None of us enjoy pain. Let’s face it: misery doesn’t feel good. But if we process and journey through the pain with God, it can benefit us. It can even make us whole.

Many dark nights helped me learn who I was and discover hidden strength. More importantly, they helped me know who God is and who He has been my whole life. The Lord used every bit of pain to prepare me to be His beloved daughter and bride (Revelation 21:9).

I have been fascinated with God for as long as I can remember. My mom took my sister and me to church, and the things of God were implanted in my heart. I don’t recall my dad going with us.

Home life wasn’t bad, but Mom seemed unhappy. We had all the necessities, went on family vacations, spent many summers in Florida visiting my grandparents, and celebrated the holidays. I don’t, however, remember witnessing expressions of love in our home. I often longed for the warmth and comfort of a loving family.

In my early 20s, I learned that my dad had had multiple affairs while I was growing up. I finally understood the source of Mom’s unhappiness and depression. Before she died in August of 1990, I told her I would never get married or have children. I didn’t want the misery she had experienced being betrayed by the man she loved. But deep down, I still longed for family, closeness, and love.

I had big dreams as a little girl. I was smart, loved school, and read books of all kinds. I wanted to be a doctor. I’m not sure why, other than it’s what my dad wanted. He reminded me often to be independent, strong, and able to provide for myself. He warned me never to depend on a man. His words would become painfully true later in life.

I first met my husband in high school. There was something beautiful about him, and he became my best friend. We didn’t date; I wasn’t allowed to date. But we sure did talk on the phone, sometimes all night long. We had a deep connection, but after graduation, we went to separate colleges and grew apart.

I never considered that I would marry him. I didn’t want a family, remember? But God had other plans, as did my friend. He told me that God had told him I would be his wife when he first saw me in the ninth grade.

God, the marvelous worker of His plan for us, began to chip away at my lack of interest in marriage. One day in college, while lying across my twin bed, I heard someone utter these words clear and crisp, “I just want to be a housewife and a mom.”

I sat up, shocked, realizing that I was the one who had spoken, and with those words, I was suddenly filled with the desire to be a wife and mother. God had dropped it inside my soul.

I finished my college studies, and then, during the first Gulf War, I reconnected with my high school friend. I tell the love story of how God reconnected us through a series of dreams and events and the lessons He taught me through our journey in my book, Tomorrow Is Not Promised: A Personal Journey of Submission to Holy Spirit.

On a beautiful summer day in 1992, I married my friend, the man of my dreams. It was the happiest day of my life.
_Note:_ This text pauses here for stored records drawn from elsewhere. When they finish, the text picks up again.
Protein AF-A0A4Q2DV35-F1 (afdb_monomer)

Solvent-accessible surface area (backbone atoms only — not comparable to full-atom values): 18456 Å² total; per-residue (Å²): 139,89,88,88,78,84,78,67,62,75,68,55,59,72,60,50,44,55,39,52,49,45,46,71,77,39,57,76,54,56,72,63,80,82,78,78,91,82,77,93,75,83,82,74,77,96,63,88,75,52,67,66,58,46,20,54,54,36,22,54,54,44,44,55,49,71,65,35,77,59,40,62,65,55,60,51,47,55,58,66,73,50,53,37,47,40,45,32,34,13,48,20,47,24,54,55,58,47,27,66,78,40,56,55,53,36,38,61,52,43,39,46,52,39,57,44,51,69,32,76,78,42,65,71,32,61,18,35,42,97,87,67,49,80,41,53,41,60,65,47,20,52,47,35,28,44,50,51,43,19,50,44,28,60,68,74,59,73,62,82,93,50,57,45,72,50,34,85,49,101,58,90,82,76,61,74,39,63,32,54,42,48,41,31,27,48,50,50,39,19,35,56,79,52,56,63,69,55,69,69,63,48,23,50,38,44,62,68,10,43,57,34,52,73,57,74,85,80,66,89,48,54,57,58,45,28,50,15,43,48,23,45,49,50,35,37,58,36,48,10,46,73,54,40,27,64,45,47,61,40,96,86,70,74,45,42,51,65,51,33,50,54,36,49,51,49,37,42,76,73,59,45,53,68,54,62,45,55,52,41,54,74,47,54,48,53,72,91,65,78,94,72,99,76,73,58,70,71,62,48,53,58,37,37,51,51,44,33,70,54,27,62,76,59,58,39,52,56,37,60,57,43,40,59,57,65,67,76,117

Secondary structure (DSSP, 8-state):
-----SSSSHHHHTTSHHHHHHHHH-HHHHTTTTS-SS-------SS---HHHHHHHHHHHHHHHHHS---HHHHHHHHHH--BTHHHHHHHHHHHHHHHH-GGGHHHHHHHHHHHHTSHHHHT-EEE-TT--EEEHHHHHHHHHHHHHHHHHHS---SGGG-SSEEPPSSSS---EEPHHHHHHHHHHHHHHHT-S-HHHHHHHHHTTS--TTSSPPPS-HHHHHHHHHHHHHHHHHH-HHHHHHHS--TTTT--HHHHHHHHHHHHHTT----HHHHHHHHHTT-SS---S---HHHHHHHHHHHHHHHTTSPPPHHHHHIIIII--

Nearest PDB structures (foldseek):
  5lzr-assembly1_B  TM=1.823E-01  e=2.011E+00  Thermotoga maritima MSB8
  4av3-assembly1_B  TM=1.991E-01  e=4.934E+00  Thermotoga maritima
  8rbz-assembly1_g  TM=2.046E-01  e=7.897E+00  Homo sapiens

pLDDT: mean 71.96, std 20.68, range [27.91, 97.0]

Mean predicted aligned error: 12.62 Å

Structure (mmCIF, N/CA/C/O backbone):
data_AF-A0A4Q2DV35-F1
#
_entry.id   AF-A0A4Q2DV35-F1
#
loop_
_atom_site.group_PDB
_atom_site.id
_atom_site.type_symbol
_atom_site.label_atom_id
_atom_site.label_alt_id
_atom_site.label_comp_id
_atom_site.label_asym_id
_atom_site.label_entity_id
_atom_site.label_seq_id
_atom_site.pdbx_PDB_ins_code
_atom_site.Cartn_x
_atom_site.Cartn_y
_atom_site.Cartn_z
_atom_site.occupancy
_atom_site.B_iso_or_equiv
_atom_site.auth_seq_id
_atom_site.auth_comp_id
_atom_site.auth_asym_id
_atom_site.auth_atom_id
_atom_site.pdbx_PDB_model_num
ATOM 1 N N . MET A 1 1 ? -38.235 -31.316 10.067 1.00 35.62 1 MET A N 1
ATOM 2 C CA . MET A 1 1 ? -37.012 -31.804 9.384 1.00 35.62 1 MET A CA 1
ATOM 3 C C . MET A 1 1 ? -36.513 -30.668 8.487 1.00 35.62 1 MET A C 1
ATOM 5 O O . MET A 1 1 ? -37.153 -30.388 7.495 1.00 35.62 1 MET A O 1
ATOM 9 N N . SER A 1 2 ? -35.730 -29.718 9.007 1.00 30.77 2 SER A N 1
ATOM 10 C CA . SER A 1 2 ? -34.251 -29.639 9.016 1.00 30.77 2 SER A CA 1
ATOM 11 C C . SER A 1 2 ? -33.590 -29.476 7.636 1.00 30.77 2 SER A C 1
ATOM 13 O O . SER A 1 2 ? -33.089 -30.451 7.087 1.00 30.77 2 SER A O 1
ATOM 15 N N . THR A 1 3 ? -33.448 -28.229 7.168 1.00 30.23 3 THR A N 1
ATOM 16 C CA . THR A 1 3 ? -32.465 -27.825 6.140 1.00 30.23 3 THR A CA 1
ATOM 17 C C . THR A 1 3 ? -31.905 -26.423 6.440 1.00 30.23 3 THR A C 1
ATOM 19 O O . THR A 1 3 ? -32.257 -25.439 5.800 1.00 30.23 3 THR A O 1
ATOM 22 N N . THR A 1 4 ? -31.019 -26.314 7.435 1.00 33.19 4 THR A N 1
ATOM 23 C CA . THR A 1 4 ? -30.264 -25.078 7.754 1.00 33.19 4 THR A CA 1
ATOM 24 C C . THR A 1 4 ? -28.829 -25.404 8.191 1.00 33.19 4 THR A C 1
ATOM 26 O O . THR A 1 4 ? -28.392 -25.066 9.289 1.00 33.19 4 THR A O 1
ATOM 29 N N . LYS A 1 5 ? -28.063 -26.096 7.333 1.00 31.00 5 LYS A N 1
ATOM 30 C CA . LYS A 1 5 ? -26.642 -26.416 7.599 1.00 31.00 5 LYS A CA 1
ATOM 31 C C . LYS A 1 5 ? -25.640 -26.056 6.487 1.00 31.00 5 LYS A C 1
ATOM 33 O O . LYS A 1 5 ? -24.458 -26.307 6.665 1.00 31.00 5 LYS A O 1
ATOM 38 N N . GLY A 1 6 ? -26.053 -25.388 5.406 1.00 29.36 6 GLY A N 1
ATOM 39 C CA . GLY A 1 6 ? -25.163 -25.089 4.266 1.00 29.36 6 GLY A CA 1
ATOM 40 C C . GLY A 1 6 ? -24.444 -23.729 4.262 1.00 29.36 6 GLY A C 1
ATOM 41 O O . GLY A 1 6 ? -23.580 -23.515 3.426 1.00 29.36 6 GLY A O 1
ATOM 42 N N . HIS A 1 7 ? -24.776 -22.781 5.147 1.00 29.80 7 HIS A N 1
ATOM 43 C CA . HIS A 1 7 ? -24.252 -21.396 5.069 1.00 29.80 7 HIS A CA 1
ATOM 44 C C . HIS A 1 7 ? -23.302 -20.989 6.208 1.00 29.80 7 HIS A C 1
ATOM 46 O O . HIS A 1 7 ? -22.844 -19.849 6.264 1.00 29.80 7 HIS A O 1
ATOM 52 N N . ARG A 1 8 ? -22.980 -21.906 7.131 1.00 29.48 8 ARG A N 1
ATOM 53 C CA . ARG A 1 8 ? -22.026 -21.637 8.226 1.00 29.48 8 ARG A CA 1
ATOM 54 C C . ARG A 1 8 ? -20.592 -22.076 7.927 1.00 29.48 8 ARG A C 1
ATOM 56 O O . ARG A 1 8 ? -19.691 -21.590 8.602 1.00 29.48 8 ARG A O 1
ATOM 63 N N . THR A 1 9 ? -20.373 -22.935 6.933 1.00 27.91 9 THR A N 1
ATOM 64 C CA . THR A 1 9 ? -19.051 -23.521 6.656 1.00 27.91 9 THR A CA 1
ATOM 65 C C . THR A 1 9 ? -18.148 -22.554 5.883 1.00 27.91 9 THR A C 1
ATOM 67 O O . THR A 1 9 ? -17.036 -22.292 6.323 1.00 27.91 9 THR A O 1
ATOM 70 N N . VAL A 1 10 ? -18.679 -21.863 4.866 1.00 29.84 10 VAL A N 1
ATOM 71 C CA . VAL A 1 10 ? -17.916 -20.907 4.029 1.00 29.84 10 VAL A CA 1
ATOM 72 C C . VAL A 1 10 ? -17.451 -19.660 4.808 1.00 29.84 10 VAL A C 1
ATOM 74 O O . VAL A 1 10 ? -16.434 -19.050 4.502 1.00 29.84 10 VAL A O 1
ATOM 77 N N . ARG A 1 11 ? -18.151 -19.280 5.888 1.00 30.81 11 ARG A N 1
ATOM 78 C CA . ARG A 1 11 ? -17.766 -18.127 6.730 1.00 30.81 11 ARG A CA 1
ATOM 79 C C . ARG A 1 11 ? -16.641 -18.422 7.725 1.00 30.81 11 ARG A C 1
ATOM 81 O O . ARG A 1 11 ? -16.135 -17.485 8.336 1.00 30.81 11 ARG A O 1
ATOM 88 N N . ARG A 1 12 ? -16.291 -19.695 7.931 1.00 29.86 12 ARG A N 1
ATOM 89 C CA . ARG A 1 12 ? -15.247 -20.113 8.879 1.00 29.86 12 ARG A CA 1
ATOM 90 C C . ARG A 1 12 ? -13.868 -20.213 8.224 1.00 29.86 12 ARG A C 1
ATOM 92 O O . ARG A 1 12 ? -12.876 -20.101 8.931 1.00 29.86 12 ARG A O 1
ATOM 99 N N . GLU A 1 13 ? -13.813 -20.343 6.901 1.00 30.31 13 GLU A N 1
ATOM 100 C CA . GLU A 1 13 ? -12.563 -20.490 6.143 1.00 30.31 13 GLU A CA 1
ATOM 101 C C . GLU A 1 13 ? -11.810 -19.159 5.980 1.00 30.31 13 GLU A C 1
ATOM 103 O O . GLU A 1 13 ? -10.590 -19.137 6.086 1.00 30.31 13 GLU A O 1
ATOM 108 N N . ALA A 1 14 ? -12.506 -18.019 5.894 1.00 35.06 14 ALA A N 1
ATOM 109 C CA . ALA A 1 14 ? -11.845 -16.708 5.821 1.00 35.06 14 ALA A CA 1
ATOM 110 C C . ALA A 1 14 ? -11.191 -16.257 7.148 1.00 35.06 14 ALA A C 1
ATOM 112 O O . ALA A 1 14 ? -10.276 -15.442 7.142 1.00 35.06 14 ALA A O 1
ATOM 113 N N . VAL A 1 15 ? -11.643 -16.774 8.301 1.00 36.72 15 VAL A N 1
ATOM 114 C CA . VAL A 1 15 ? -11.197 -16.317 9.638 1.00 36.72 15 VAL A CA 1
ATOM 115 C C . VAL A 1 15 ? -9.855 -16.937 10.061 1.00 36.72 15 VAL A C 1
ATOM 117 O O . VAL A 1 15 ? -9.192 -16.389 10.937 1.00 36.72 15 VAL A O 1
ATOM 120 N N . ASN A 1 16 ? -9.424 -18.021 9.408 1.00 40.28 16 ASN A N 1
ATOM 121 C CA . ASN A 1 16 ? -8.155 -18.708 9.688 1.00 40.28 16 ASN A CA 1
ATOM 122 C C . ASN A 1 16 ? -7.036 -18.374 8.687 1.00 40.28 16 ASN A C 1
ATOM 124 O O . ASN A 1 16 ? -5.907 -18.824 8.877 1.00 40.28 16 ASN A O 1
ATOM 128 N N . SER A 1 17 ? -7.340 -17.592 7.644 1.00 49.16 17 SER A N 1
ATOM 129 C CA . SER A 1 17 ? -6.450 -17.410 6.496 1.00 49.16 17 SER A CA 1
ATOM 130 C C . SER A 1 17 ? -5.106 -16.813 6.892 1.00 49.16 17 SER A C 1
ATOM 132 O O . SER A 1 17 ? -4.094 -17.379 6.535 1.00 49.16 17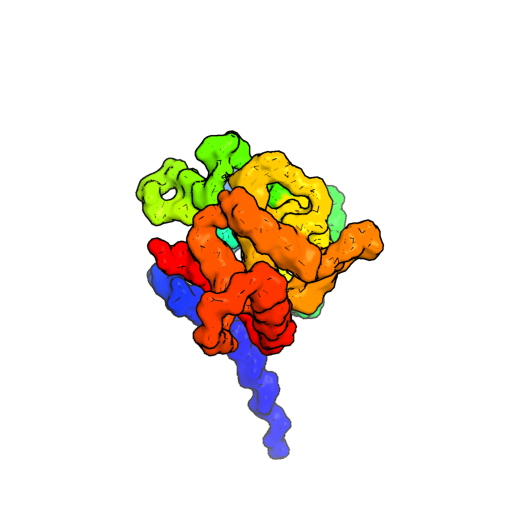 SER A O 1
ATOM 134 N N . PHE A 1 18 ? -5.053 -15.729 7.667 1.00 50.31 18 PHE A N 1
ATOM 135 C CA . PHE A 1 18 ? -3.776 -15.042 7.909 1.00 50.31 18 PHE A CA 1
ATOM 136 C C . PHE A 1 18 ? -2.853 -15.754 8.887 1.00 50.31 18 PHE A C 1
ATOM 138 O O . PHE A 1 18 ? -1.654 -15.801 8.652 1.00 50.31 18 PHE A O 1
ATOM 145 N N . THR A 1 19 ? -3.398 -16.380 9.934 1.00 48.91 19 THR A N 1
ATOM 146 C CA . THR A 1 19 ? -2.606 -17.264 10.801 1.00 48.91 19 THR A CA 1
ATOM 147 C C . THR A 1 19 ? -1.981 -18.396 9.983 1.00 48.91 19 THR A C 1
ATOM 149 O O . THR A 1 19 ? -0.818 -18.717 10.187 1.00 48.91 19 THR A O 1
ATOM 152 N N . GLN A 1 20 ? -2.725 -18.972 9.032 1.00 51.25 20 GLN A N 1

Our marriage was a dream fulfilled by the word of the Lord, and we both knew God had put us together.

Our love story was so sweet and miraculous that I assumed our journey together would be blissful. I would have the family I wanted with the man I loved and live happily ever after. He would not do what my dad had done to my mom. No way. My man would honor our covenant and love me as he vowed.

We were married only six years, though, before the cheating started. Our first son was almost three when God revealed my husband’s actions to me. I was home in my bedroom when the Lord told me my husband was in a hotel room with another woman. I was in disbelief.

Not my husband, Lord, he loves me. He loves You. I asked God to change him.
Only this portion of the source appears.